GB2082157A - Gallium ion exchanged zeolites - Google Patents

Abstract

Active gallium-ion exchanged zeolite catalysts are made by washing conventional crystalline zeolites of high silica:alumina ratio with water or acid followed by the deionised water, calcining the water-washed product and directly refluxing the calcined zeolite with a solution of a gallium compound. The gallium ion exchanged zeolites are suitable catalysts for hydro-carbon conversion reactions.

Description

SPECIFICATION Improved method of preparing gallium exchanged zeolites The present invention relates to a method of preparing active ion-exchanged zeolite catalysts.

Catalyst compositions based on crystalline aluminosilicates, i.e. zeolites, having a high silica to alumina ratio, particularly crystalline aluminosilicates prepared using organic nitrogen cations, are known. Catalyst compositions of this type comprising a zeolite which has been exchanged with a metal such as gallium are described, for example, in our European Patent Application Nos. 78300773.5 and 78300774.3, and Belgian Patent No. 862051. In our copending British Application No.7930679, it is also disclosed that the activity of such catalyst compositions may be improved by subjecting the zeolites to a series of pre-treatments prior to exchange with gallium.

The presence of alkali metal ions in a zeolite usually reduces catalytic activity. Therefore treatments, such as exchange with ammonium ions followed by calcination, are required to remove alkali metal ions which are present in zeolites crystallised from an alkaline medium. However, zeolites produced using alkanol amines, particularly diethanolamine, contain low concentrations of alkali metal ions.

It has now been found that such improved activity of zeolites produced using alkanolamines may be achieved by a relatively simple process in which the initially crystallised, zeolite is washed with dilute acid and/or water, calcined and then directly exchanged with gallium ions.

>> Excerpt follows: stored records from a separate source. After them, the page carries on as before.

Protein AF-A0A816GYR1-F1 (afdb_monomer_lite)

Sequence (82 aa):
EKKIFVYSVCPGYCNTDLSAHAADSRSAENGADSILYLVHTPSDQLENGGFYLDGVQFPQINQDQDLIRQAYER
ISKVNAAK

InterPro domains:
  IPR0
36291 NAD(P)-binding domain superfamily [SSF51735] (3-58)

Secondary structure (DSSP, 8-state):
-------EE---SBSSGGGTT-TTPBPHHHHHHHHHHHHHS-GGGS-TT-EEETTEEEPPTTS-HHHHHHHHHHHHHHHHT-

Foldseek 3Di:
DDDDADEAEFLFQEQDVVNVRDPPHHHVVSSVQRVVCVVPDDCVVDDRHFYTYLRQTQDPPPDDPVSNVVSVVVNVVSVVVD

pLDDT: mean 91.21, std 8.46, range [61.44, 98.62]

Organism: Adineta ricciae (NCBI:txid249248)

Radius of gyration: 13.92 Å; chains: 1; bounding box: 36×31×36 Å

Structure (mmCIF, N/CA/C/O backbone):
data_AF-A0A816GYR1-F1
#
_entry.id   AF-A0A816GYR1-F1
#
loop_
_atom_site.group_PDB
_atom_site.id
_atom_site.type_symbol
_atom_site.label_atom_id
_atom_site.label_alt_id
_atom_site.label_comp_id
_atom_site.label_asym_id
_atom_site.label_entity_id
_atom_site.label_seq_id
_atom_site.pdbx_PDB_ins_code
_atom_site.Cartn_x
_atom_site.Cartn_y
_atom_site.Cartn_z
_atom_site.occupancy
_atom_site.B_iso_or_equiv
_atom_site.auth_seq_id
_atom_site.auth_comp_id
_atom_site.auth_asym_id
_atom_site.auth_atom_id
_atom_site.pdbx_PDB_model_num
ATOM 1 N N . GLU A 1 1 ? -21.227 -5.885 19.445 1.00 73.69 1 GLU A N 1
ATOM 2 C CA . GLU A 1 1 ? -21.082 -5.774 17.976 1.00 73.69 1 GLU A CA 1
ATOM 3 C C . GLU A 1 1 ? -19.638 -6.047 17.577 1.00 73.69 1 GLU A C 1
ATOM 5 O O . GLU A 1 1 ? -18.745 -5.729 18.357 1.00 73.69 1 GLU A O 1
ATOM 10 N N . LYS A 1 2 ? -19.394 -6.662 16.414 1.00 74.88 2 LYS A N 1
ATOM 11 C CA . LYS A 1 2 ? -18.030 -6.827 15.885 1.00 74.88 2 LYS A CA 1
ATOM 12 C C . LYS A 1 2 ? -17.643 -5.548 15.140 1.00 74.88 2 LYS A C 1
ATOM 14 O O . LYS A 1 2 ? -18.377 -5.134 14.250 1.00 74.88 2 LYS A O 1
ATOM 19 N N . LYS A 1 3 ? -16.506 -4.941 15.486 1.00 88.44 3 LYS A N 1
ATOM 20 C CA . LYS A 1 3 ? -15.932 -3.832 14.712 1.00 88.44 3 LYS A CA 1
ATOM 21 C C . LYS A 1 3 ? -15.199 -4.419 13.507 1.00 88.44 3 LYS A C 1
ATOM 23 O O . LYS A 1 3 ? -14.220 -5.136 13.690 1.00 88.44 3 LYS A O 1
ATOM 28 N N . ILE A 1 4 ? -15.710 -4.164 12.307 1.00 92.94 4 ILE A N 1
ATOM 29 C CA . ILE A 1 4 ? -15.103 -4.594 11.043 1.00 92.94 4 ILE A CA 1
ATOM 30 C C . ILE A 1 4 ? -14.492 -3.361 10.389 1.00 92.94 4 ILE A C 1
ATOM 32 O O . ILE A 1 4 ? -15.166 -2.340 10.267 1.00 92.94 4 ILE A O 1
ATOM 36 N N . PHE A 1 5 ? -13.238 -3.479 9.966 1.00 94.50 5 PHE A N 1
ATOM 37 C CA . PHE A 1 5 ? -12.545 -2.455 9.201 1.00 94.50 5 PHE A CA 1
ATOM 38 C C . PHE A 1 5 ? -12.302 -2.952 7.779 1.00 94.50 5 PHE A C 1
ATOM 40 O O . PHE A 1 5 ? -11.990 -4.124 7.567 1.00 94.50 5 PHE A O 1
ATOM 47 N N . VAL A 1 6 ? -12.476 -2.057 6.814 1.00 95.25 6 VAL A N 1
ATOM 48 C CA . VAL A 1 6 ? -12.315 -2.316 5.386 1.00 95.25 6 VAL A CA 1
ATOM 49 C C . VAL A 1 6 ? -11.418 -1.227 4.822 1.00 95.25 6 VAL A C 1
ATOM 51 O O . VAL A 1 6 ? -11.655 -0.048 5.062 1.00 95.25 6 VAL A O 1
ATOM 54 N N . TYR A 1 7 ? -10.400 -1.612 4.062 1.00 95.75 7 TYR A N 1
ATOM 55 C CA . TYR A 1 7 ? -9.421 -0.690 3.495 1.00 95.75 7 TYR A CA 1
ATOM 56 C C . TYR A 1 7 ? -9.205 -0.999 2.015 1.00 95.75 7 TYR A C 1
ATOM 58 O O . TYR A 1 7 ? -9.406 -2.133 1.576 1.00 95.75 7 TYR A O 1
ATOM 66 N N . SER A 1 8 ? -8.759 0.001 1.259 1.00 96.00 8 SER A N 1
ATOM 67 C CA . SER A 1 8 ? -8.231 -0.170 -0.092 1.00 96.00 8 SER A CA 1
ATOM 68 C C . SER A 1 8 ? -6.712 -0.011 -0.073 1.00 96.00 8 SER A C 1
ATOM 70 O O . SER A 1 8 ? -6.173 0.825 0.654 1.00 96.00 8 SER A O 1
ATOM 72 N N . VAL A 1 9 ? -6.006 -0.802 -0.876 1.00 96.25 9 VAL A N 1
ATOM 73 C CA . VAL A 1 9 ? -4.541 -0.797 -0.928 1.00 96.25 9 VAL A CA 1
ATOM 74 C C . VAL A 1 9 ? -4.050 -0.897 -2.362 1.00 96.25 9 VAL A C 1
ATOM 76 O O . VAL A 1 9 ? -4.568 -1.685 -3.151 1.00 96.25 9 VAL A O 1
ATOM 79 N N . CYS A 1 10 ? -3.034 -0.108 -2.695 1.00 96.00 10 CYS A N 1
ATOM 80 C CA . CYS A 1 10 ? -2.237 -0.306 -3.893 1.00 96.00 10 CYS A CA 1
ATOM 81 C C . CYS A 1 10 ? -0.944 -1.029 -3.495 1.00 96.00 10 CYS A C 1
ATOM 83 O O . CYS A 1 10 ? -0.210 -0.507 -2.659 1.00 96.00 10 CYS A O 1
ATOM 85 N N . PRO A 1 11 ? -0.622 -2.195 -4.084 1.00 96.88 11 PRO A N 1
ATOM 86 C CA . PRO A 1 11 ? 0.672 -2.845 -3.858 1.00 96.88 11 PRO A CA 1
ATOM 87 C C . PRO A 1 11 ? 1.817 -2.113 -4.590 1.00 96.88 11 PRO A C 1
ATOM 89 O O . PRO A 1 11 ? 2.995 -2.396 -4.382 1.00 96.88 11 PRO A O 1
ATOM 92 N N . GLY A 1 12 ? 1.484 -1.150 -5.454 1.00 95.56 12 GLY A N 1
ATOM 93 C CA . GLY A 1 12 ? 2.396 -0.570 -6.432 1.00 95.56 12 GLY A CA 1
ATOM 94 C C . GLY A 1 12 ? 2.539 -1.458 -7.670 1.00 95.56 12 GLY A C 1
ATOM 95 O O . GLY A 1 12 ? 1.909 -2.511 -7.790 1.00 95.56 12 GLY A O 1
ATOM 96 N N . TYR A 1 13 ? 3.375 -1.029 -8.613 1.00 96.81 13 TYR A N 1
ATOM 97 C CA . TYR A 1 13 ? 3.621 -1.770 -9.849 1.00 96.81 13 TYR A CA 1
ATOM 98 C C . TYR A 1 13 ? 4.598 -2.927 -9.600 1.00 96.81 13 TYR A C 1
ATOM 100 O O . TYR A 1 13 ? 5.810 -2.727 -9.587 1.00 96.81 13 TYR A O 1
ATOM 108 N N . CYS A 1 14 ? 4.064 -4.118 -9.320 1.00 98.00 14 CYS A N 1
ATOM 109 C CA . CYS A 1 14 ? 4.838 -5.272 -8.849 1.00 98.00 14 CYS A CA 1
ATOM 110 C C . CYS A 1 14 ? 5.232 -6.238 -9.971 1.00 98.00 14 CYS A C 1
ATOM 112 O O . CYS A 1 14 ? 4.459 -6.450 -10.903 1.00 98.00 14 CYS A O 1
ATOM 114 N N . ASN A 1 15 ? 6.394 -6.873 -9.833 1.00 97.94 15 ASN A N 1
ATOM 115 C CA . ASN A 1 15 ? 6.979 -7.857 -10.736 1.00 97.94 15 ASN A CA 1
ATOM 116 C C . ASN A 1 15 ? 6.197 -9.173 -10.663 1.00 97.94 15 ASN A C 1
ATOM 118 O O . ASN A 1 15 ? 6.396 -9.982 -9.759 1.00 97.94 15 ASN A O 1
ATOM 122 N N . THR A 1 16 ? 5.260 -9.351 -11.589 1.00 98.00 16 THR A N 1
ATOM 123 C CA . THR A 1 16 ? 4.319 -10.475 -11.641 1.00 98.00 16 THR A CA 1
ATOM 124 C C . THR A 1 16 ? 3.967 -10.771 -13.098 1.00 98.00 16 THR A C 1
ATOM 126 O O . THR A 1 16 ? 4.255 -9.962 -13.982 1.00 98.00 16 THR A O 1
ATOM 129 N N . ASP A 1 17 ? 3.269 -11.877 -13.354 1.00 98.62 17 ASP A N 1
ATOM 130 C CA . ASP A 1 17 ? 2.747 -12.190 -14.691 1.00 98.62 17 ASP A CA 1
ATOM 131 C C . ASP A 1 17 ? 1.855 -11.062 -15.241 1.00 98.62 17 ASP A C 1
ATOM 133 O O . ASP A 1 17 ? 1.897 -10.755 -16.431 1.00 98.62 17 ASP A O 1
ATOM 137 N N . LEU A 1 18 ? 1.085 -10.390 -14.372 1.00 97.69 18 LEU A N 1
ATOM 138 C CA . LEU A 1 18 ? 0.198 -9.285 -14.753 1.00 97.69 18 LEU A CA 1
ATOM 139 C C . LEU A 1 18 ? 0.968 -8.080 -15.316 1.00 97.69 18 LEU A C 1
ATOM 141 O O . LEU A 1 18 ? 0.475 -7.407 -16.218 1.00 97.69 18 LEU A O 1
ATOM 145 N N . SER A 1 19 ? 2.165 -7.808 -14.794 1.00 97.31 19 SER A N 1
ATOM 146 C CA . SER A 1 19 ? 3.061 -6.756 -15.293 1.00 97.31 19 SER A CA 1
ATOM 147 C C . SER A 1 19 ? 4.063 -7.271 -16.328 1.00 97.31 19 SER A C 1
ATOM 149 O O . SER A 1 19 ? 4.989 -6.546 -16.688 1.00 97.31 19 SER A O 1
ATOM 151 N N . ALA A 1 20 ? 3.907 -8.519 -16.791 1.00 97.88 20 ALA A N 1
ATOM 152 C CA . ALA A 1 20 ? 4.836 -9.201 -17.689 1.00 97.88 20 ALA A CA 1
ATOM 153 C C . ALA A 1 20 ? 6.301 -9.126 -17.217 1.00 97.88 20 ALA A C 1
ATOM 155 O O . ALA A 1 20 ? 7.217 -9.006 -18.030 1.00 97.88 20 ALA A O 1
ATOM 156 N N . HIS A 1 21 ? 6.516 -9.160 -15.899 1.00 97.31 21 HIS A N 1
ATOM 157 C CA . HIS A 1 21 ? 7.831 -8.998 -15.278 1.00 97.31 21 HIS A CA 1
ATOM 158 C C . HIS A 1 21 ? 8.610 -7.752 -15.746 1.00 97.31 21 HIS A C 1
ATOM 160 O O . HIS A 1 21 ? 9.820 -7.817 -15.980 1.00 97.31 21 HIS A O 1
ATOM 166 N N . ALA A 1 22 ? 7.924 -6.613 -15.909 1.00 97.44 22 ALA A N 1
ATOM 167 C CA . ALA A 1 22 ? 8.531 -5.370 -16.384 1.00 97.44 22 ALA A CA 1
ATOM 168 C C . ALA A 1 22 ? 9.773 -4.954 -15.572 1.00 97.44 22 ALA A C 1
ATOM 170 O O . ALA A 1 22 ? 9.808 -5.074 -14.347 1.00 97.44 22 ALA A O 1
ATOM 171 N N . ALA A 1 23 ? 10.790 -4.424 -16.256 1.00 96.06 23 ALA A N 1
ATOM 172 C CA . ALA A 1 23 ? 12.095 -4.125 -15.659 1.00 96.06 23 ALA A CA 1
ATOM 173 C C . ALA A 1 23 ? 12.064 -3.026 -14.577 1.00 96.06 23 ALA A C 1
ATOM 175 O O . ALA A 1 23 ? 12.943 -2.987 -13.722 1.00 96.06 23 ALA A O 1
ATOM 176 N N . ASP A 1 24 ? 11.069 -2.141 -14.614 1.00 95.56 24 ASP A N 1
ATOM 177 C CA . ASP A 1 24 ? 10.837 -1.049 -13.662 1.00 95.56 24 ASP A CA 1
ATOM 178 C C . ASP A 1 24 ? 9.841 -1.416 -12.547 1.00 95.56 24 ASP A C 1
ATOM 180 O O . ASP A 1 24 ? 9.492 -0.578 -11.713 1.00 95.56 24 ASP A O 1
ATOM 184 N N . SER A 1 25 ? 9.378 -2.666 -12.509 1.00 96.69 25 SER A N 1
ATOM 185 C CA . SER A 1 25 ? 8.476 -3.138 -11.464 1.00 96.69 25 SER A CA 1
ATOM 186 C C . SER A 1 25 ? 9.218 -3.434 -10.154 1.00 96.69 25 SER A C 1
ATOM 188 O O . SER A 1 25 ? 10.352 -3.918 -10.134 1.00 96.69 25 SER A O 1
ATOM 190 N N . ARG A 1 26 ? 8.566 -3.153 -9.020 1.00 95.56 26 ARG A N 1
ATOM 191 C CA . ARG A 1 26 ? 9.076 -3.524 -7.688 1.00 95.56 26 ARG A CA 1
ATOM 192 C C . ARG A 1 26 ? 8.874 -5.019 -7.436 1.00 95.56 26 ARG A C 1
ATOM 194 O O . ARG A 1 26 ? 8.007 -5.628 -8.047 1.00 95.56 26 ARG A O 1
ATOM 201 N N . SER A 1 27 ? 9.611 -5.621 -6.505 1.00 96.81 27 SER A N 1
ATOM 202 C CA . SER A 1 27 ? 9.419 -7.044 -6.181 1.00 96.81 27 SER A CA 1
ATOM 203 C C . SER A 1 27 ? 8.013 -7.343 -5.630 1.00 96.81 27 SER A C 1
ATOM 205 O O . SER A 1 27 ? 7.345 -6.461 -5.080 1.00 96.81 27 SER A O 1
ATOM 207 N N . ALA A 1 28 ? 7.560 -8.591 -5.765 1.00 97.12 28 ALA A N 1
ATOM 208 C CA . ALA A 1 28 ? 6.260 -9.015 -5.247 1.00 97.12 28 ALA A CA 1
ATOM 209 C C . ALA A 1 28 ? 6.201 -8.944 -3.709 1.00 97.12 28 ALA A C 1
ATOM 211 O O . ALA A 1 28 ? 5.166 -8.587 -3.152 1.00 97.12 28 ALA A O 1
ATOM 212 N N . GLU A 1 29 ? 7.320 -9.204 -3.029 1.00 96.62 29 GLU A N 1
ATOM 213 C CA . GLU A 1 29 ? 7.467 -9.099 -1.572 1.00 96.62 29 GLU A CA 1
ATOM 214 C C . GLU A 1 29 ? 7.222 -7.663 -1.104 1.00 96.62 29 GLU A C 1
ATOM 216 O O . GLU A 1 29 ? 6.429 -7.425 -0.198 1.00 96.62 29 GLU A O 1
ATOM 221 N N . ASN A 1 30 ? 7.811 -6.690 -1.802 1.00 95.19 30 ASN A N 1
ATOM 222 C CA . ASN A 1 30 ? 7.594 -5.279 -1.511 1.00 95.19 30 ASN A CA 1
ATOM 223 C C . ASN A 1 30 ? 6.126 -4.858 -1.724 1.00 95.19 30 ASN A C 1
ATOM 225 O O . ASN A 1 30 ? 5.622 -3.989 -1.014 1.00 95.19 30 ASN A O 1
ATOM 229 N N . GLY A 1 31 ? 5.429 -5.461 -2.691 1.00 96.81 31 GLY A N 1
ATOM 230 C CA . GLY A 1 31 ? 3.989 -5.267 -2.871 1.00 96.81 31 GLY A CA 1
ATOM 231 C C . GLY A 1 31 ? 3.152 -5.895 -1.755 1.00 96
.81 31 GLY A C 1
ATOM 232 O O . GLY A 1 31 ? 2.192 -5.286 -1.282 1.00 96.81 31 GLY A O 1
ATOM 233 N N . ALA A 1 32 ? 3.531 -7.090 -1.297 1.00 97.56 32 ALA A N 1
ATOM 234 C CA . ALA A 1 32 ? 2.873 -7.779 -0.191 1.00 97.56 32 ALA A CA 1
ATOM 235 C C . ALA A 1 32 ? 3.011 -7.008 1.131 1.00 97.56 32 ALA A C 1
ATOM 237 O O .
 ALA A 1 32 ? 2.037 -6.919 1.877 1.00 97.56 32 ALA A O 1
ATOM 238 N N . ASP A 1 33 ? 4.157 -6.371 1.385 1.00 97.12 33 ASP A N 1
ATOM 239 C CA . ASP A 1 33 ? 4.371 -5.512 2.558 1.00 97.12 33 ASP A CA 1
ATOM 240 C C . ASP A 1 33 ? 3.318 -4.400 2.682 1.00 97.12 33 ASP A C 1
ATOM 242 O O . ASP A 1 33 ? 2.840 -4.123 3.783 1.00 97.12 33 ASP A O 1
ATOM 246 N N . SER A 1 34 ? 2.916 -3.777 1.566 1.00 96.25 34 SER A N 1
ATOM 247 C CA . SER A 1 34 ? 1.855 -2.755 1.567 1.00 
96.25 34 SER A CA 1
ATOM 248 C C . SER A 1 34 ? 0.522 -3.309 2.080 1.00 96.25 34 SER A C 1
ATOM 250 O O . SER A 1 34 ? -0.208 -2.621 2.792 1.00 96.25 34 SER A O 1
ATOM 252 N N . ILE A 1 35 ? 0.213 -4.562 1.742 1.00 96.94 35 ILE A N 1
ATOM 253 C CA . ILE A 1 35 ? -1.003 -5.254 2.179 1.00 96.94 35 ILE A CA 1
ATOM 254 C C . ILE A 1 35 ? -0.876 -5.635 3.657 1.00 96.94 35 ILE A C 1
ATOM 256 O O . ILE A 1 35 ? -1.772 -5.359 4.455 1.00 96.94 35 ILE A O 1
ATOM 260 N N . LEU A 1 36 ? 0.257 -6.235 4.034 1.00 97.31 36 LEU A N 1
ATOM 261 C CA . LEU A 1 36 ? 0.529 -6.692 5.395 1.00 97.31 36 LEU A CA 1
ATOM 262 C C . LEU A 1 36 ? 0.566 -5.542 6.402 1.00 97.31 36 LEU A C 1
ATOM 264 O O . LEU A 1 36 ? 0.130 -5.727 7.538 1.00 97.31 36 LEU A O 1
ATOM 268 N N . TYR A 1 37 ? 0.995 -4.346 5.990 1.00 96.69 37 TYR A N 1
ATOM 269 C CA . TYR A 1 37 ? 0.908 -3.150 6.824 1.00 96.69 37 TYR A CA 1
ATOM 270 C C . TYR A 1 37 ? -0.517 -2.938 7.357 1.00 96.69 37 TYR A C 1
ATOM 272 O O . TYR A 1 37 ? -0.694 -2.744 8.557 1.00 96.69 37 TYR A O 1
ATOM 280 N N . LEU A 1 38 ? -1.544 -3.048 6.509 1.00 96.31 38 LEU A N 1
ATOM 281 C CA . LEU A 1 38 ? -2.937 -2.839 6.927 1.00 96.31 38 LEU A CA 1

Accordingly the present invention is an improved method of preparing a catalyst composition comprising a zeolite in which some or all of the cations have been exchanged for gallium ions, the zeolite having a high silica to alumina ratio and being prepared by crystallsation from an aqueous solution comprising a mixture of a source of silica, a source of alumina, a source of alkali metal and an alkanolamine, washing the crystallised zeolite with deionised water or with dilute acid followed by deionised water and calcining the water washed product at an elevated temperature, the improvement comprising refluxing the calcined product directly with a solution of a gallium compound to produce a gallium ion exchanged zeolite.

The zeolites having a high silica to alumina ratio are well known in the art. These are generally prepared by reacting in aqueous solution a mixture of a source of silica, a source of alumina, a source of alkali metal and an organic nitrogen-containing base in appropriate proportions. The zeolite is allowed to crystallise from the solution by maintaining the solution at an elevated temperature under autogenous pressure.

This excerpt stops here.